You, but Fitter, Happier and More Productive

Tune up by tuning out

By The Editors
March 4, 2016 9:00 am

In his book Essentialism, productivity expert Greg McKeown salutes the German designer Dieter Rams.

Rams’s mantra: “Weniger, aber besser.”

Less, but better.

McKeown’s perspective: maximalist modern workers do many things, but badly. A problem that begins with our addiction to screens.

Today is our National Day of Unplugging: a 24-hour respite from devices.

We’ve got three plans for your grid-effacing needs: one’s an afternoon, one a weekend, one indefinite.

I CAN ONLY SPARE AN AFTERNOON
Head to your nearest park. But if you’re looking for something with lasting power, consider this Finding Ease workshop at the SF Zen Center, conceived for anyone feeling anxious or stressed from the first email of the day to the last. It might look weird, but it works.

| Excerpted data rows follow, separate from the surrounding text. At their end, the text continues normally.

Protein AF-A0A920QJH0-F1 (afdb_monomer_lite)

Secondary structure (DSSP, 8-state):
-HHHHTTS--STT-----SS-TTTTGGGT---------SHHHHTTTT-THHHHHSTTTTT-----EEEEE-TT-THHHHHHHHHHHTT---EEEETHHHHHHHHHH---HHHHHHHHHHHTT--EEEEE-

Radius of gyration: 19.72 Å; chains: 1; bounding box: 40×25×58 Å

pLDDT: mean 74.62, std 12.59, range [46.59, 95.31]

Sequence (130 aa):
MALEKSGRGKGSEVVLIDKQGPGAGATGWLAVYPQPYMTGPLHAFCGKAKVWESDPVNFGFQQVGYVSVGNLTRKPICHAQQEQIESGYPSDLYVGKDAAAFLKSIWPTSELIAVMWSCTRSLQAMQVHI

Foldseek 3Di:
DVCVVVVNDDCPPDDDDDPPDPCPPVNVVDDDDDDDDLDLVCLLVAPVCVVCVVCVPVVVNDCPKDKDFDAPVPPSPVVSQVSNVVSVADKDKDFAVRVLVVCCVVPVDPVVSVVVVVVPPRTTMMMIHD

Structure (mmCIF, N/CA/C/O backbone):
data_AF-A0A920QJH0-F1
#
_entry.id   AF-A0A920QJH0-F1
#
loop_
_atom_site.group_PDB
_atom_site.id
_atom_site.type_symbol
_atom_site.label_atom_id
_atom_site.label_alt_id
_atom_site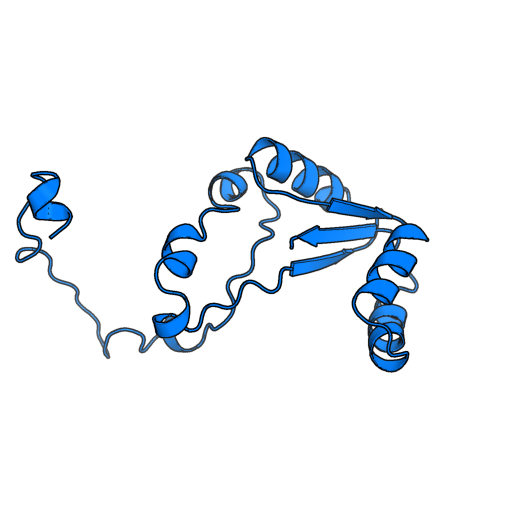.label_comp_id
_atom_site.label_asym_id
_atom_site.label_entity_id
_atom_site.label_seq_id
_atom_site.pdbx_PDB_ins_code
_atom_site.Cartn_x
_atom_site.Cartn_y
_atom_site.Cartn_z
_atom_site.occupancy
_atom_site.B_iso_or_equiv
_atom_site.auth_seq_id
_atom_site.auth_comp_id
_atom_site.auth_asym_id
_atom_site.auth_atom_id
_atom_site.pdbx_PDB_model_num
ATOM 1 N N . MET A 1 1 ? -5.750 -6.402 26.543 1.00 66.06 1 MET A N 1
ATOM 2 C CA . MET A 1 1 ? -5.673 -5.408 25.439 1.00 66.06 1 MET A CA 1
ATOM 3 C C . MET A 1 1 ? -4.244 -4.875 25.280 1.00 66.06 1 MET A C 1
ATOM 5 O O . MET A 1 1 ? -3.475 -4.963 26.229 1.00 66.06 1 MET A O 1
ATOM 9 N N . ALA A 1 2 ? -3.847 -4.346 24.113 1.00 75.94 2 ALA A N 1
ATOM 10 C CA . ALA A 1 2 ? -2.473 -3.855 23.874 1.00 75.94 2 ALA A CA 1
ATOM 11 C C . ALA A 1 2 ? -2.050 -2.729 24.843 1.00 75.94 2 ALA A C 1
ATOM 13 O O . ALA A 1 2 ? -0.919 -2.723 25.326 1.00 75.94 2 ALA A O 1
ATOM 14 N N . LEU A 1 3 ? -2.981 -1.834 25.196 1.00 81.44 3 LEU A N 1
ATOM 15 C CA . LEU A 1 3 ? -2.750 -0.760 26.168 1.00 81.44 3 LEU A CA 1
ATOM 16 C C . LEU A 1 3 ? -2.462 -1.303 27.574 1.00 81.44 3 LEU A C 1
ATOM 18 O O . LEU A 1 3 ? -1.466 -0.904 28.175 1.00 81.44 3 LEU A O 1
ATOM 22 N N . GLU A 1 4 ? -3.235 -2.294 28.028 1.00 83.50 4 GLU A N 1
ATOM 23 C CA . GLU A 1 4 ? -3.016 -2.966 29.317 1.00 83.50 4 GLU A CA 1
ATOM 24 C C . GLU A 1 4 ? -1.663 -3.682 29.355 1.00 83.50 4 GLU A C 1
ATOM 26 O O . GLU A 1 4 ? -0.919 -3.541 30.320 1.00 83.50 4 GLU A O 1
ATOM 31 N N . LYS A 1 5 ? -1.300 -4.389 28.273 1.00 84.00 5 LYS A N 1
ATOM 32 C CA . LYS A 1 5 ? 0.001 -5.070 28.150 1.00 84.00 5 LYS A CA 1
ATOM 33 C C . LYS A 1 5 ? 1.183 -4.095 28.168 1.00 84.00 5 LYS A C 1
ATOM 35 O O . LYS A 1 5 ? 2.252 -4.456 28.639 1.00 84.00 5 LYS A O 1
ATOM 40 N N . SER A 1 6 ? 0.996 -2.878 27.658 1.00 86.75 6 SER A N 1
ATOM 41 C CA . SER A 1 6 ? 2.021 -1.824 27.651 1.00 86.75 6 SER A CA 1
ATOM 42 C C . SER A 1 6 ? 2.038 -0.940 28.907 1.00 86.75 6 SER A C 1
ATOM 44 O O . SER A 1 6 ? 2.864 -0.036 28.990 1.00 86.75 6 SER A O 1
ATOM 46 N N . GLY A 1 7 ? 1.118 -1.145 29.860 1.00 85.50 7 GLY A N 1
ATOM 47 C CA . GLY A 1 7 ? 0.975 -0.296 31.051 1.00 85.50 7 GLY A CA 1
ATOM 48 C C . GLY A 1 7 ? 0.474 1.127 30.769 1.00 85.50 7 GLY A C 1
ATOM 49 O O . GLY A 1 7 ? 0.518 1.980 31.649 1.00 85.50 7 GLY A O 1
ATOM 50 N N . ARG A 1 8 ? -0.020 1.405 29.554 1.00 82.06 8 ARG A N 1
ATOM 51 C CA . ARG A 1 8 ? -0.438 2.748 29.102 1.00 82.06 8 ARG A CA 1
ATOM 52 C C . ARG A 1 8 ? -1.915 3.060 29.373 1.00 82.06 8 ARG A C 1
ATOM 54 O O . ARG A 1 8 ? -2.445 4.015 28.816 1.00 82.06 8 ARG A O 1
ATOM 61 N N . GLY A 1 9 ? -2.577 2.251 30.202 1.00 83.25 9 GLY A N 1
ATOM 62 C CA . GLY A 1 9 ? -3.981 2.408 30.588 1.00 83.25 9 GLY A CA 1
ATOM 63 C C . GLY A 1 9 ? -4.886 1.275 30.099 1.00 83.25 9 GLY A C 1
ATOM 64 O O . GLY A 1 9 ? -4.457 0.360 29.395 1.00 83.25 9 GLY A O 1
ATOM 65 N N . LYS A 1 10 ? -6.164 1.333 30.489 1.00 83.31 10 LYS A N 1
ATOM 66 C CA . LYS A 1 10 ? -7.177 0.314 30.147 1.00 83.31 10 LYS A CA 1
ATOM 67 C C . LYS A 1 10 ? -7.855 0.555 28.794 1.00 83.31 10 LYS A C 1
ATOM 69 O O . LYS A 1 10 ? -8.547 -0.320 28.290 1.00 83.31 10 LYS A O 1
ATOM 74 N N . GLY A 1 11 ? -7.687 1.744 28.209 1.00 77.75 11 GLY A N 1
ATOM 75 C CA . GLY A 1 11 ? -8.366 2.163 26.975 1.00 77.75 11 GLY A CA 1
ATOM 76 C C . GLY A 1 11 ? -9.839 2.552 27.158 1.00 77.75 11 GLY A C 1
ATOM 77 O O . GLY A 1 11 ? -10.381 3.252 26.313 1.00 77.75 11 GLY A O 1
ATOM 78 N N . SER A 1 12 ? -10.462 2.188 28.284 1.00 81.62 12 SER A N 1
ATOM 79 C CA . SER A 1 12 ? -11.836 2.564 28.651 1.00 81.62 12 SER A CA 1
ATOM 80 C C . SER A 1 12 ? -12.033 4.059 28.935 1.00 81.62 12 SER A C 1
ATOM 82 O O . SER A 1 12 ? -13.160 4.504 29.100 1.00 81.62 12 SER A O 1
ATOM 84 N N . GLU A 1 13 ? -10.945 4.823 29.027 1.00 83.44 13 GLU A N 1
ATOM 85 C CA . GLU A 1 13 ? -10.943 6.270 29.294 1.00 83.44 13 GLU A CA 1
ATOM 86 C C . GLU A 1 13 ? -10.869 7.105 28.003 1.00 83.44 13 GLU A C 1
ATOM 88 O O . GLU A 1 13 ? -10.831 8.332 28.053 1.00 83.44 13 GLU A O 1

I NEED TO GET AWAY FOR THE WEEKEND

Sausalito is barely over the bridge, but once you’re there, it’s easy to pretend the rest of the world doesn’t exist — especially when tucked into a seaview room (with a fireplace) in Casa Madrona’s mansion, a commanding example of 19th-century residential architecture. If you haven’t been sleeping well, check in at the spa for a soothing aloe wrap followed by a massage — you’ll be asleep halfway through it. (A feature, not a bug.)

I NEED TO REBOOT MY LIFE

True story: In the middle of a holiday weekend, your correspondent here had a crucial Skype call — but no problem, the B&B had a Wi-Fi connection. Until, of course, it didn’t. Cue apoplexy — until the innkeeper said, “You’re very upset and I’m taking you to the lake to feed the ducks.” Your correspondent: “I wouldn’t need to feed the goddamn ducks if the Wi-Fi worked!”

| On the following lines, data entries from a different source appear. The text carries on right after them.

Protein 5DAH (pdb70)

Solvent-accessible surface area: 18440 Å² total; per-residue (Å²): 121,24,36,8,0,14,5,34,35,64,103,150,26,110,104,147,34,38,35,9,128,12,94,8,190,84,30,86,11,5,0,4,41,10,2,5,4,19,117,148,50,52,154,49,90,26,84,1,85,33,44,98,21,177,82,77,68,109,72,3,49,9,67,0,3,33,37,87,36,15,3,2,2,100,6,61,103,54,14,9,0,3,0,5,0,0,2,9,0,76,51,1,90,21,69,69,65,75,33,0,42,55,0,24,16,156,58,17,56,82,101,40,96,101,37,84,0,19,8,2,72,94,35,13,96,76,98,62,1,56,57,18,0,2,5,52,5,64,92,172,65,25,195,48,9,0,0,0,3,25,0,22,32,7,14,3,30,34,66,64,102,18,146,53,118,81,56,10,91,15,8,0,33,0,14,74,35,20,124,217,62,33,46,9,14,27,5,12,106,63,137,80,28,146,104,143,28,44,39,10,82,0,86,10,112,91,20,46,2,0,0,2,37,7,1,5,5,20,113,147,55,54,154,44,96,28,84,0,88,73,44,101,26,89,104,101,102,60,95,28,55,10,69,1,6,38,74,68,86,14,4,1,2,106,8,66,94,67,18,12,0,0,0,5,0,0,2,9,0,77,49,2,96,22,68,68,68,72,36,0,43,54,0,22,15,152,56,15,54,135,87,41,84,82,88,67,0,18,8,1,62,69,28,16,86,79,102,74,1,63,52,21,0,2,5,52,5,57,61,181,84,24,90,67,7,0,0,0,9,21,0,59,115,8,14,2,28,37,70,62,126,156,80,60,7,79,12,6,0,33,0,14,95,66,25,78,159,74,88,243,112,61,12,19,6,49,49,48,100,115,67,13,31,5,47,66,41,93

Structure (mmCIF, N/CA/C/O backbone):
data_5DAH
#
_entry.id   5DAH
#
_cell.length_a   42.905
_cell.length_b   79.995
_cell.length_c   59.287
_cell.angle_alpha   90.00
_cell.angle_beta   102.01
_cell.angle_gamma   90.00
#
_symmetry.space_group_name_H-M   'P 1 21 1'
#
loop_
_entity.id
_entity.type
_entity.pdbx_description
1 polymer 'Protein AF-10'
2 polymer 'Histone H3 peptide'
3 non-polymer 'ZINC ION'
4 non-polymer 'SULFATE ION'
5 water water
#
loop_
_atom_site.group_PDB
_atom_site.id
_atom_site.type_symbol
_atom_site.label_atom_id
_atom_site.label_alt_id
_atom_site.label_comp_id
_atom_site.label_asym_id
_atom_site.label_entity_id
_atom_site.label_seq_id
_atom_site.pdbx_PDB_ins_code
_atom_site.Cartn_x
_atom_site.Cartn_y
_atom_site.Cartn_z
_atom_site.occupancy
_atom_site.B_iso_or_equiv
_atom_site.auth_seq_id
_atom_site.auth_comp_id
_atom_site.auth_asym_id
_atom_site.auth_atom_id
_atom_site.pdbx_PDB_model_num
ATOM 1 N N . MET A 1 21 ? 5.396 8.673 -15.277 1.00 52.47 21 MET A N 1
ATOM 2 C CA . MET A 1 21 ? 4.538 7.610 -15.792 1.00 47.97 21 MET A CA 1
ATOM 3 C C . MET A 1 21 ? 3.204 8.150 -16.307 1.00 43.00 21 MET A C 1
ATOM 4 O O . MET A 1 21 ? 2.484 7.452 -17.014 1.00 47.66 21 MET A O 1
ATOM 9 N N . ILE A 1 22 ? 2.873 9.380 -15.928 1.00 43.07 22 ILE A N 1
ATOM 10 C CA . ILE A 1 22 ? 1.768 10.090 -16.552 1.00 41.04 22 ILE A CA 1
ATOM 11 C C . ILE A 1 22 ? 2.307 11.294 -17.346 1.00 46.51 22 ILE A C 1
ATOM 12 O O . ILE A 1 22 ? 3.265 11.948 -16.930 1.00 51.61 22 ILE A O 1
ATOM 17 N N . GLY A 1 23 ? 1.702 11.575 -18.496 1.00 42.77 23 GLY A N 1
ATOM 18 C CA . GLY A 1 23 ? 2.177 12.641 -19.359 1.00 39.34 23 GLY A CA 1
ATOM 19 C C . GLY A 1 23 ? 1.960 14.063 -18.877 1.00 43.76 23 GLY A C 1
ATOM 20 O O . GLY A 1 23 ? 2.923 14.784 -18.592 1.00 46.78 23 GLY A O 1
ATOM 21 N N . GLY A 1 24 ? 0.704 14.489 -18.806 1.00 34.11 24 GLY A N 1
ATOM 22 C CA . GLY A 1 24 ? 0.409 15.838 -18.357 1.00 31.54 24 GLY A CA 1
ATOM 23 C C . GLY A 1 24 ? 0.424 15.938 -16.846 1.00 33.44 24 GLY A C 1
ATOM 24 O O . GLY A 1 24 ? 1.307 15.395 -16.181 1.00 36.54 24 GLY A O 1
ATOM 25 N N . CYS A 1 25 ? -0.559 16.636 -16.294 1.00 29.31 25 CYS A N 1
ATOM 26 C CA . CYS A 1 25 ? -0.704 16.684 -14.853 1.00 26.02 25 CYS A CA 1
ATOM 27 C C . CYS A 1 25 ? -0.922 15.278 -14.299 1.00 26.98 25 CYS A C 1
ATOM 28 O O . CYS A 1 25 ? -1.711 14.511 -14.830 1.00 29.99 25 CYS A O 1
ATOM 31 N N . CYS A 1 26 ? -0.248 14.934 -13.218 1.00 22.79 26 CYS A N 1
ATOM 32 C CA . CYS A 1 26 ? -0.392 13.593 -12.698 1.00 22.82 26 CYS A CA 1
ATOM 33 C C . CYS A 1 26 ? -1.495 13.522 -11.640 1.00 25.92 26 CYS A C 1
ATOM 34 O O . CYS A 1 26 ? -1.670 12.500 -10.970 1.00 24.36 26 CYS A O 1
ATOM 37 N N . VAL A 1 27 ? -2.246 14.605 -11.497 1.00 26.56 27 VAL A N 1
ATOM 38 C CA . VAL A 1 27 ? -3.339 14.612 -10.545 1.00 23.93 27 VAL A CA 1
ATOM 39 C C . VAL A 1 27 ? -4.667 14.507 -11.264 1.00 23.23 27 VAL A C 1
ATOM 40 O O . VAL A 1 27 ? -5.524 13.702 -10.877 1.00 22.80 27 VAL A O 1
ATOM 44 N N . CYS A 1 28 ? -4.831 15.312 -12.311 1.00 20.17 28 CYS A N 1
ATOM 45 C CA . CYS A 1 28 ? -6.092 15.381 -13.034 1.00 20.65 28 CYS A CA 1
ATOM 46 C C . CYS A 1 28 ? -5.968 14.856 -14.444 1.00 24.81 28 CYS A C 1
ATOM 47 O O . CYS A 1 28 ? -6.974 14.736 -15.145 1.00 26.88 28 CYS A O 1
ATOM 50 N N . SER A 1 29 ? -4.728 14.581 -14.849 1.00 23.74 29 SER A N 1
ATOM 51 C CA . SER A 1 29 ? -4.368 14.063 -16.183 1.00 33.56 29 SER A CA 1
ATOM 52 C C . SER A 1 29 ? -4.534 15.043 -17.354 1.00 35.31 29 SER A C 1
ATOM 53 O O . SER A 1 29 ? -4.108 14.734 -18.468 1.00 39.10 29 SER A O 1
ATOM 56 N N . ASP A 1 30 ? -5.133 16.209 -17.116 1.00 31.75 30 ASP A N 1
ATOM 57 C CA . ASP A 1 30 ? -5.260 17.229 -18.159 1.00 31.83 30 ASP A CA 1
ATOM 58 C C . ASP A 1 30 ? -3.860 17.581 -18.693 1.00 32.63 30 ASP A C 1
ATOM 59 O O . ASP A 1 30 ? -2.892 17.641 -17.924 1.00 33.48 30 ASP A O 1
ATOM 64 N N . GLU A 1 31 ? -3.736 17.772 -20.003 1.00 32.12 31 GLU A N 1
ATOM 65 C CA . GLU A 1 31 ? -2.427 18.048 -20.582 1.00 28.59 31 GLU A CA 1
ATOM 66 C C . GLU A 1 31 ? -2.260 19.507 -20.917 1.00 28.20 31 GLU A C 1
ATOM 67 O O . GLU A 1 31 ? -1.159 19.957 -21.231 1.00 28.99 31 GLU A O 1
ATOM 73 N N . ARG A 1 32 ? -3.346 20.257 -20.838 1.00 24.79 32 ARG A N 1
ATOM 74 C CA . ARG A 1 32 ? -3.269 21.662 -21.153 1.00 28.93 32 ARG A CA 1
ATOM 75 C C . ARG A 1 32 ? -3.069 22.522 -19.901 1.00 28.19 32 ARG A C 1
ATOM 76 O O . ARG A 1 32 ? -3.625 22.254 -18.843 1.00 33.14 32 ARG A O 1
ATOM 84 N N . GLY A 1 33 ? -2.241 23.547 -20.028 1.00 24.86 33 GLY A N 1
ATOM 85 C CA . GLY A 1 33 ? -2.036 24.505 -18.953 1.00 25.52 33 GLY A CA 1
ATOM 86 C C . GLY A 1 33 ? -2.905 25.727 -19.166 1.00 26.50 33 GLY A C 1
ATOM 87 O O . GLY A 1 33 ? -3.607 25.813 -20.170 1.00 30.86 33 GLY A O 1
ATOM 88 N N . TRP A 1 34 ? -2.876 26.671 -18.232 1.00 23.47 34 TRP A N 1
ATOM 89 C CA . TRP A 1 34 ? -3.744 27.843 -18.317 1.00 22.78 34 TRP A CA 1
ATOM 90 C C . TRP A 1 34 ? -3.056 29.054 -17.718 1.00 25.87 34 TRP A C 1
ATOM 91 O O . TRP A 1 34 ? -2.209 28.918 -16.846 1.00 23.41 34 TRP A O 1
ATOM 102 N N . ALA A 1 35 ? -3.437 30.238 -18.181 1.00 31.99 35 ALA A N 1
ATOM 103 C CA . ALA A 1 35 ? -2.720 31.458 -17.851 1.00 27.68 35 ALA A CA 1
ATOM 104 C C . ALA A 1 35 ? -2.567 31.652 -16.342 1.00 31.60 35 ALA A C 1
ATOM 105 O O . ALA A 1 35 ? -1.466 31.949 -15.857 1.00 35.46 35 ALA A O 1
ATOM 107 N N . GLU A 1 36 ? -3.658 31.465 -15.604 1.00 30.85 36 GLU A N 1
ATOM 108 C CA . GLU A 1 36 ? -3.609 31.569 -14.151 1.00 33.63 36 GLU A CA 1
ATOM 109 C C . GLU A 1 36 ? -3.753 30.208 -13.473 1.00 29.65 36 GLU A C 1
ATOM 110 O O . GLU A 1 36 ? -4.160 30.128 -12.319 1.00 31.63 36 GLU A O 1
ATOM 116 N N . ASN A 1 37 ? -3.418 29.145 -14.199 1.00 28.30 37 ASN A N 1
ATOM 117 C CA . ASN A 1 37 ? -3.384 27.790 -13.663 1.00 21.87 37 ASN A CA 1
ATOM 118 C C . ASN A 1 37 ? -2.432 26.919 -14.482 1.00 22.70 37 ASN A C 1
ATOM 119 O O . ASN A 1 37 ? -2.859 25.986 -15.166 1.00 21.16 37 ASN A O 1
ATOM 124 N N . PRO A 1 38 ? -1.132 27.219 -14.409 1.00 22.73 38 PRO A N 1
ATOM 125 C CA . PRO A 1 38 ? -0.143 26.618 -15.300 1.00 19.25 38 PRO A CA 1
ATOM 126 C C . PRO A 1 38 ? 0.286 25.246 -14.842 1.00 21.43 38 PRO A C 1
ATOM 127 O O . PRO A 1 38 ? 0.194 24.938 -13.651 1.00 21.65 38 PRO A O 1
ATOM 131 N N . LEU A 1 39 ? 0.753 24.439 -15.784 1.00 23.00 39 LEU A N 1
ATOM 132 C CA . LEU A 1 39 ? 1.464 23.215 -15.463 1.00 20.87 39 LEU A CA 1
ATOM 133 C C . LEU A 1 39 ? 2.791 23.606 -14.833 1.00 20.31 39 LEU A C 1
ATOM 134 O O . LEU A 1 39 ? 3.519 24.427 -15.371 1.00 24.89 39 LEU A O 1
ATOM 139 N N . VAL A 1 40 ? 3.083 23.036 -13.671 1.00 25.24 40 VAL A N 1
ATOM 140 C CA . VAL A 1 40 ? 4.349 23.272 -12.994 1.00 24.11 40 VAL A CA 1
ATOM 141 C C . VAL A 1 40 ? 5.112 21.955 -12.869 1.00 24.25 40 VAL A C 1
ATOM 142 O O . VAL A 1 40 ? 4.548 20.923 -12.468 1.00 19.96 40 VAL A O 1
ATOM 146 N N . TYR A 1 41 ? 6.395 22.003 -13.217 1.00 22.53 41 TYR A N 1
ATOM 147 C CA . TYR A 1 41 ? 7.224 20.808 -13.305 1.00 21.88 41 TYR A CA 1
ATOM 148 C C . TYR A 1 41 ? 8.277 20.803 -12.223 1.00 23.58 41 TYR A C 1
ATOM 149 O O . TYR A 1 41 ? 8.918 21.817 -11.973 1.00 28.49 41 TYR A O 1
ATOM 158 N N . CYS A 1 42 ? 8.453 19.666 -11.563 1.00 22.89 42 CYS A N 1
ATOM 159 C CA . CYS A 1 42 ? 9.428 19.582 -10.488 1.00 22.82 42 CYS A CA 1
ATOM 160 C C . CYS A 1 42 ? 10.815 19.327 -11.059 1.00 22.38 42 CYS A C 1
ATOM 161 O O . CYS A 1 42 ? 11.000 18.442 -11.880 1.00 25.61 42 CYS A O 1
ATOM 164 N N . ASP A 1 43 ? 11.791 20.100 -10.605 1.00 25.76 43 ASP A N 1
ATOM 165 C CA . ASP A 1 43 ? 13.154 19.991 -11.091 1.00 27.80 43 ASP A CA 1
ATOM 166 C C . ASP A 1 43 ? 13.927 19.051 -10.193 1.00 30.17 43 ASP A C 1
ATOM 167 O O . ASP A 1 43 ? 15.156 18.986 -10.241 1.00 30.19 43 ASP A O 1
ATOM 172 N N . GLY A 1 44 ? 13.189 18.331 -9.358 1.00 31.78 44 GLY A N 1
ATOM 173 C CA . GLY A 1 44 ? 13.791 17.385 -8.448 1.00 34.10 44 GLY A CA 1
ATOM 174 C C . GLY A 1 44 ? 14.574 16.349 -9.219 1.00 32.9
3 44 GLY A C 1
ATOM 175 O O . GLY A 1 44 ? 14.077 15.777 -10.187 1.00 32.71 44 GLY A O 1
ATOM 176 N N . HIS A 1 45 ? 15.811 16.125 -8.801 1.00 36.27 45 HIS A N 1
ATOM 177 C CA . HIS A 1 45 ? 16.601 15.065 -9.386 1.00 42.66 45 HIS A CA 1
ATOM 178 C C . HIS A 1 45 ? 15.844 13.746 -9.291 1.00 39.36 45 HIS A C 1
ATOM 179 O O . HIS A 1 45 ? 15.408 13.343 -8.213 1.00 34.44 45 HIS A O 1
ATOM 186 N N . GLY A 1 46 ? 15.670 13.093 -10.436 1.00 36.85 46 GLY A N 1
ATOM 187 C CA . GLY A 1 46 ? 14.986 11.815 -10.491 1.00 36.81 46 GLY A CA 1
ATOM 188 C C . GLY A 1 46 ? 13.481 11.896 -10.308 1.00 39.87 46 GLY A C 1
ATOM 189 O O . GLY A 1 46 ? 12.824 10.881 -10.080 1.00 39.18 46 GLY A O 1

But I went to the lake and fed the ducks. I still maintain the Wi-Fi should have worked, but the reaction was the reaction of someone who required a stress intervention. A serious reboot. And that’s what’s on offer at Esalen, which you may very well recognize as the Big Sur retreat where Don Draper figured out how to co-opt the hippie movement for Coke. Bigger, better revelations are probably in store for attendees to workshops like A Time to Reflect, which is less structured and less intimidating, we’d say, than a typical offering.

If it worked for a philandering, alcoholic prostitute’s son, it probably has something for all of us.